父亲和叔叔从小就是一对孤儿,他们兄弟俩是吃百家饭、穿百家衣长大的。

长大后的父亲却写得一手好字,尤其是自己的名字写得特别的端正。父亲说,年少时的每日凌晨,他从荒郊野外捡完一担牛粪,砍满一筐柴草回家后,便会趴在村头私塾的窗外,旁听教书先生上课。春去冬来,父亲用树枝当笔、沙石当纸,竟自学完了启蒙的《四书》《五经》,也练就了一手好字。

因自小贫穷势弱,长大后的父亲天性极度敏感,最怕被别人瞧不起,也怕寂寞,怕子女少文化没出息,怕穷人受苦……

最为典型的是,每次父母亲来广州到我们兄弟家中小住,常不提要钱要物的事,总是用心将我们不太经意丢放在某个角落尘封了多年的立功喜报、获奖证书,甚至和一些稍微有些头脸人物的合影照片、子侄们的大学录取通知书等杂什一股脑背回老家,用心装裱悬挂在家中的客厅里。尽管后期家中的经济条件好转,我们把父母的家一会儿从农村搬到集镇,一会儿又从集镇搬到县城,但父亲家中的荣誉室却越搬越大,屡换屡新。来了亲朋好友,父亲带他们不是先看庭前花草树木,园内的膘牛肥羊,而是如数家珍般带领客人参观家中的荣誉室。此举,常常弄得我们这些偶尔回家的兄弟姊妹哭笑不得。

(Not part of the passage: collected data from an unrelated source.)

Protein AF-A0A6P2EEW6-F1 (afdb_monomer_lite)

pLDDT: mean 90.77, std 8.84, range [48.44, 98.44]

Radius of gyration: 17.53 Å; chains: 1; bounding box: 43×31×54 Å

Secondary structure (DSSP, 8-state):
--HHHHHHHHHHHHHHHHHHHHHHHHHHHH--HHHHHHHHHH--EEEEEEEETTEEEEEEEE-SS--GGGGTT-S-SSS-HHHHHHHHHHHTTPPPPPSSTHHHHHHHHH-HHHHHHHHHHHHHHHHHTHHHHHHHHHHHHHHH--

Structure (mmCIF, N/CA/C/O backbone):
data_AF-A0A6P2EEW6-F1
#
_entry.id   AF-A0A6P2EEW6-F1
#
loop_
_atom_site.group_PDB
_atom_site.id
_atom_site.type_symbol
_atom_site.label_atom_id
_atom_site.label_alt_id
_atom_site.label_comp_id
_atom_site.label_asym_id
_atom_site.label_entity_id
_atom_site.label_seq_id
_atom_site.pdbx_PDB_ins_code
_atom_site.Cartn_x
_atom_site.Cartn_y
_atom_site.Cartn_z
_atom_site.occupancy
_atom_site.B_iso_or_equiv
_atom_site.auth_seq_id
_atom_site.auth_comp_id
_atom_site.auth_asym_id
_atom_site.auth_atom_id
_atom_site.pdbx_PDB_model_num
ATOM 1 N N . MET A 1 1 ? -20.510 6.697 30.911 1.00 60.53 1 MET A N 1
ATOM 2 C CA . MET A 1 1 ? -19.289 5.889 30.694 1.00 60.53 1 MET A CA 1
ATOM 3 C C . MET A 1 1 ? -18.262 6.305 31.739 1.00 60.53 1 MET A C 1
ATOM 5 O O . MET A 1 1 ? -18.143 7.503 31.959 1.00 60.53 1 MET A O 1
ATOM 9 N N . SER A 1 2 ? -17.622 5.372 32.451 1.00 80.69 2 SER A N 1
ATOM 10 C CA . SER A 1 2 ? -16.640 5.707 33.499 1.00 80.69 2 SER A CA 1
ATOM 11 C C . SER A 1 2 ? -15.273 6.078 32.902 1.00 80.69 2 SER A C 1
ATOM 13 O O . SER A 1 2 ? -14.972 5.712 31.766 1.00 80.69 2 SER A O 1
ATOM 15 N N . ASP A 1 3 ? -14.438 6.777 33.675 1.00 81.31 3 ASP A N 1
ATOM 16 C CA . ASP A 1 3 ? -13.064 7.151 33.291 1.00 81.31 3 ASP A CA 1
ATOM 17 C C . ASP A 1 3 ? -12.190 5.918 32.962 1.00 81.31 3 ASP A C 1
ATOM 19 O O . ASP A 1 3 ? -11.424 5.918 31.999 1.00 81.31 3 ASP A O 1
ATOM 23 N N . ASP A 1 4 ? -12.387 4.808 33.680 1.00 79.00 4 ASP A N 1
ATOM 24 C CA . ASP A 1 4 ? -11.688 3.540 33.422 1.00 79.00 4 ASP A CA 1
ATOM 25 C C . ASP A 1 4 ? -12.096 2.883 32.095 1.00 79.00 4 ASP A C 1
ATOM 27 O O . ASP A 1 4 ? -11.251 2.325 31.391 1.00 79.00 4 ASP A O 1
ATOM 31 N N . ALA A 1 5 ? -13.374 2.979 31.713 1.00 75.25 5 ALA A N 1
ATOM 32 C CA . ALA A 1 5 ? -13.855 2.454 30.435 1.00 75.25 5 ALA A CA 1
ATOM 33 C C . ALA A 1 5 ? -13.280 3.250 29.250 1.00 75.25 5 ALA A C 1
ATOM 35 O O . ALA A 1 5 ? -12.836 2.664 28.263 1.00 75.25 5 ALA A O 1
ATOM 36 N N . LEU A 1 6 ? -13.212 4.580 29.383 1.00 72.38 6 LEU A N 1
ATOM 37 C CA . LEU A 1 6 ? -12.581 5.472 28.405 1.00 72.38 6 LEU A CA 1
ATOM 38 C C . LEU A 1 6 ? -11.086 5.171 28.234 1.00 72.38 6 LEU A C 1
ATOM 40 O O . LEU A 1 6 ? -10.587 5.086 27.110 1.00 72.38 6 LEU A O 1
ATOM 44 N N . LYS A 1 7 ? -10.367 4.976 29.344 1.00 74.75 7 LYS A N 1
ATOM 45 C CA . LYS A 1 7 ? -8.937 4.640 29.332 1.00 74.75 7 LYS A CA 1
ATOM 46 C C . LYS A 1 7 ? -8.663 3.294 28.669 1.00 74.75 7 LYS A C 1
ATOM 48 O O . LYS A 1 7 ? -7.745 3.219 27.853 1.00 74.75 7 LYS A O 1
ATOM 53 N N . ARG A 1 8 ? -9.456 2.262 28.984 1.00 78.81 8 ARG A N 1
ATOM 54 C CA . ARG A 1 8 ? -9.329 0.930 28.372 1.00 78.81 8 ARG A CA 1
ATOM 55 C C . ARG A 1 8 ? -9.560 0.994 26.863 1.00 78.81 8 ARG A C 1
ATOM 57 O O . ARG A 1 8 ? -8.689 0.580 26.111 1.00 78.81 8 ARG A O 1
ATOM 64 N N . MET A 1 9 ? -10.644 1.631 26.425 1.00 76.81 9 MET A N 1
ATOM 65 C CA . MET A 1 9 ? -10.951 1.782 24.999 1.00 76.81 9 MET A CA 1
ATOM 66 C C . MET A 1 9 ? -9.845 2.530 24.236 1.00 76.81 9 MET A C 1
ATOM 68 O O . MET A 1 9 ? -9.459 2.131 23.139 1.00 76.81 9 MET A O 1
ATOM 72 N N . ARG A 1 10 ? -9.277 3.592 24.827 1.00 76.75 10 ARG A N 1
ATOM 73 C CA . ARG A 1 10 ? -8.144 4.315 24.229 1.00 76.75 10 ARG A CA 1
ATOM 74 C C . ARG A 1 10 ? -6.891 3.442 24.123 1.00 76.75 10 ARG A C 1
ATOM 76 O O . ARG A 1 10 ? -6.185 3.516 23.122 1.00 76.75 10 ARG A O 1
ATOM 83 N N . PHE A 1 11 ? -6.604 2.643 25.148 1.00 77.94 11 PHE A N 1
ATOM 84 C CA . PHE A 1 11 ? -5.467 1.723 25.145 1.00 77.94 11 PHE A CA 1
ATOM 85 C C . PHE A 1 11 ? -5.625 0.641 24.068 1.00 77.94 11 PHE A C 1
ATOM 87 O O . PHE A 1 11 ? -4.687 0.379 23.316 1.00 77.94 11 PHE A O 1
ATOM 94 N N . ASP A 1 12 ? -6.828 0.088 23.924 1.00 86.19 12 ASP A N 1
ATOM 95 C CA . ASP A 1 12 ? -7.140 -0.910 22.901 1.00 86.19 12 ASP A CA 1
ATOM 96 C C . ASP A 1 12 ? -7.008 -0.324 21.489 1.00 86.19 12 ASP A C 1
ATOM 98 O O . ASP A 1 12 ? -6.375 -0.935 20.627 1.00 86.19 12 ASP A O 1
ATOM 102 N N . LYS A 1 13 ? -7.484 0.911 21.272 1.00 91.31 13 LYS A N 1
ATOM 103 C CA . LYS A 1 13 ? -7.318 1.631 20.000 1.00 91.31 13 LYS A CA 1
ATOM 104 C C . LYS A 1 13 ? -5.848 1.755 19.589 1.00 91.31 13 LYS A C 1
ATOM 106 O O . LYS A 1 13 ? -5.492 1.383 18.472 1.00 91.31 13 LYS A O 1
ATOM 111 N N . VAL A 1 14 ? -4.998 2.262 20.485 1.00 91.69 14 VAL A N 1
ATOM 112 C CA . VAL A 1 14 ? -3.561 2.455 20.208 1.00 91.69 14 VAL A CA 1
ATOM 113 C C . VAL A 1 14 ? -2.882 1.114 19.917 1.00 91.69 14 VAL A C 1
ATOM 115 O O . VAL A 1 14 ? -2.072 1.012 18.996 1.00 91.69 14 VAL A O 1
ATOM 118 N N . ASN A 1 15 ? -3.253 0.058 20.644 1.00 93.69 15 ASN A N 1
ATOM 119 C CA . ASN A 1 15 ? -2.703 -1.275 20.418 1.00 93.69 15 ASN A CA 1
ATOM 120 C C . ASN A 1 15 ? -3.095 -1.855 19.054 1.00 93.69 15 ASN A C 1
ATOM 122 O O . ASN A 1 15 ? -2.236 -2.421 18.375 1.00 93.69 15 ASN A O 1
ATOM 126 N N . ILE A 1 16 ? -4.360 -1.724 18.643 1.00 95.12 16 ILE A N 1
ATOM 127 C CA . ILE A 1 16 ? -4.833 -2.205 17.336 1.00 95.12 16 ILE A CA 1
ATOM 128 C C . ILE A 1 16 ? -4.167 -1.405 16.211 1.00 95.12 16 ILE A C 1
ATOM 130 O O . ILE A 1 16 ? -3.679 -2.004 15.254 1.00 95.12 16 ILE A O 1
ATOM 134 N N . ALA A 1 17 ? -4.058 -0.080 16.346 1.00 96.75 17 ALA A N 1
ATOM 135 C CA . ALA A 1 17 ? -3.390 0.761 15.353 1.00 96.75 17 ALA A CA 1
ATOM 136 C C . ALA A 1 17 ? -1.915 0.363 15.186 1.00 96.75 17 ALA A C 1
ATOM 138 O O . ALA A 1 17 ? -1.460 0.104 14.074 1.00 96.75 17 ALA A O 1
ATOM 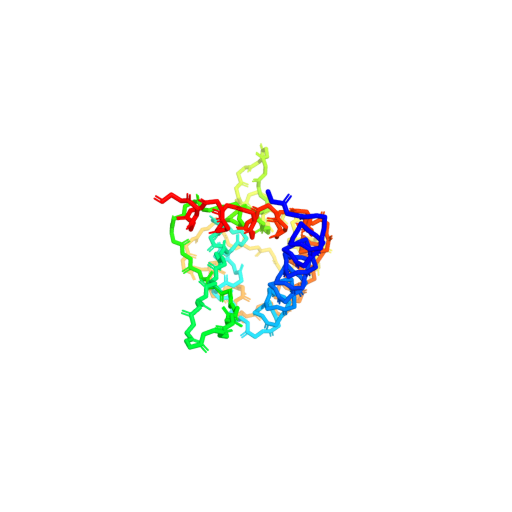139 N N . ALA A 1 18 ? -1.189 0.185 16.295 1.00 96.88 18 ALA A N 1
ATOM 140 C CA . ALA A 1 18 ? 0.196 -0.277 16.266 1.00 96.88 18 ALA A CA 1
ATOM 141 C C . ALA A 1 18 ? 0.342 -1.688 15.665 1.00 96.88 18 ALA A C 1
ATOM 143 O O . ALA A 1 18 ? 1.360 -1.998 15.047 1.00 96.88 18 ALA A O 1
ATOM 144 N N . GLN A 1 19 ? -0.652 -2.567 15.843 1.00 96.81 19 GLN A N 1
ATOM 145 C CA . GLN A 1 19 ? -0.669 -3.854 15.149 1.00 96.81 19 GLN A CA 1
ATOM 146 C C . GLN A 1 19 ? -0.847 -3.677 13.642 1.00 96.81 19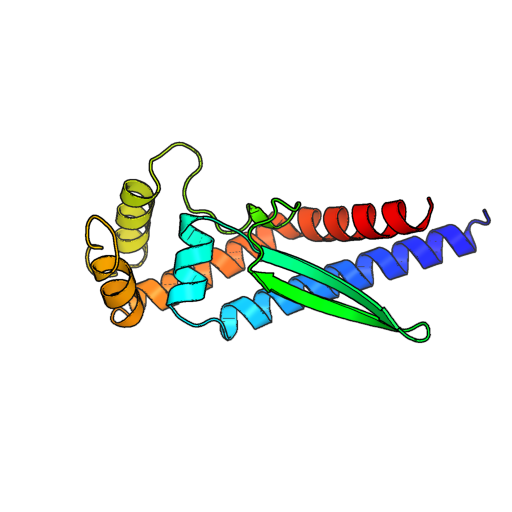 GLN A C 1
ATOM 148 O O . GLN A 1 19 ? -0.100 -4.304 12.898 1.00 96.81 19 GLN A O 1
ATOM 153 N N . LEU A 1 20 ? -1.776 -2.832 13.190 1.00 97.62 20 LEU A N 1
ATOM 154 C CA . LEU A 1 20 ? -1.999 -2.595 11.761 1.00 97.62 20 LEU A CA 1
ATOM 155 C C . LEU A 1 20 ? -0.766 -2.010 11.069 1.00 97.62 20 LEU A C 1
ATOM 157 O O . LEU A 1 20 ? -0.428 -2.482 9.988 1.00 97.62 20 LEU A O 1
ATOM 161 N N . VAL A 1 21 ? -0.049 -1.084 11.714 1.00 98.06 21 VAL A N 1
ATOM 162 C CA . VAL A 1 21 ? 1.244 -0.573 11.216 1.00 98.06 21 VAL A CA 1
ATOM 163 C C . VAL A 1 21 ? 2.224 -1.730 10.994 1.00 98.06 21 VAL A C 1
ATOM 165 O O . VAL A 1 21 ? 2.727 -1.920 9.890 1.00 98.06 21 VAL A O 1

父亲是个老党员,在村里担任过很长一段时间的生产队长和大队干部。因根正苗红,临近解放的那段时间,父亲就是村里的民兵队长了,还参加了“南下工作团”组织的退租减息、分田分地等建设新政权的工作。后来,当工作组要带着父亲继续南下革命的时候,他老人家却留恋“三十亩地一头牛,老婆孩子热炕头”的“小康”生活,不愿意将“革命进行到底”,“请假”留在了家乡。自此,父亲失去了他这辈子唯一一次当国家干部的机会。

父亲这辈子什么时候组织观念都非常强,凡是组织交待的事,无论正确与否执行起来均不打半点折扣。十多年前,乡政府培养他做“农村科技带头人”,组织上先是叫他带头养了一千多只良种鸭,因上面派来的技术员指导失误,结果一栏肥鸭死得只剩几只。不久,政府又动员他种植大面积的西红柿。后来西红柿倒是长势良好,硕果累累,但收获之后却因交通不便没有销路,成吨西红柿又全部倒回菜土里做了肥料。尽管如此,父亲仍然没有半点怨言。有一年,乡政府过年没钱发工资,父亲听说后,硬是把我们兄弟寄给家里过年的几千元钱,全部借给了政府。

父亲生性节俭,有钱没钱的时候,都恨不得把一分钱掰成两半花,渐渐形成了习惯。平日,父亲除了抽烟之外,就没有其它嗜好了。每次我们回家给他捎上的几条好烟,他却舍不得抽,总要叫母亲到邻居开的小烟店里,将一条好烟换成几条价值相等的差烟。后来,闲下来的父亲跟着几个老头老太学会了打一种家乡名叫“捉麻雀”的纸牌,半天输赢也就十来元钱。因刚学会打牌,手眼生疏,父亲总是输多赢少。三五次下来,父亲老是说有些划不来,输得几次够买好几斤猪肉呢,后来就干脆不打了。我们几个见父亲没有娱乐怕他健康受影响,便找来父亲的那几个牌友,每人发给几百元钱,叫他们打牌时有意让让父亲,让他老人家高兴一下。谁知没多久,秘密还是被父亲发现了,父亲把我们好一顿臭骂,从此就再也不摸牌了。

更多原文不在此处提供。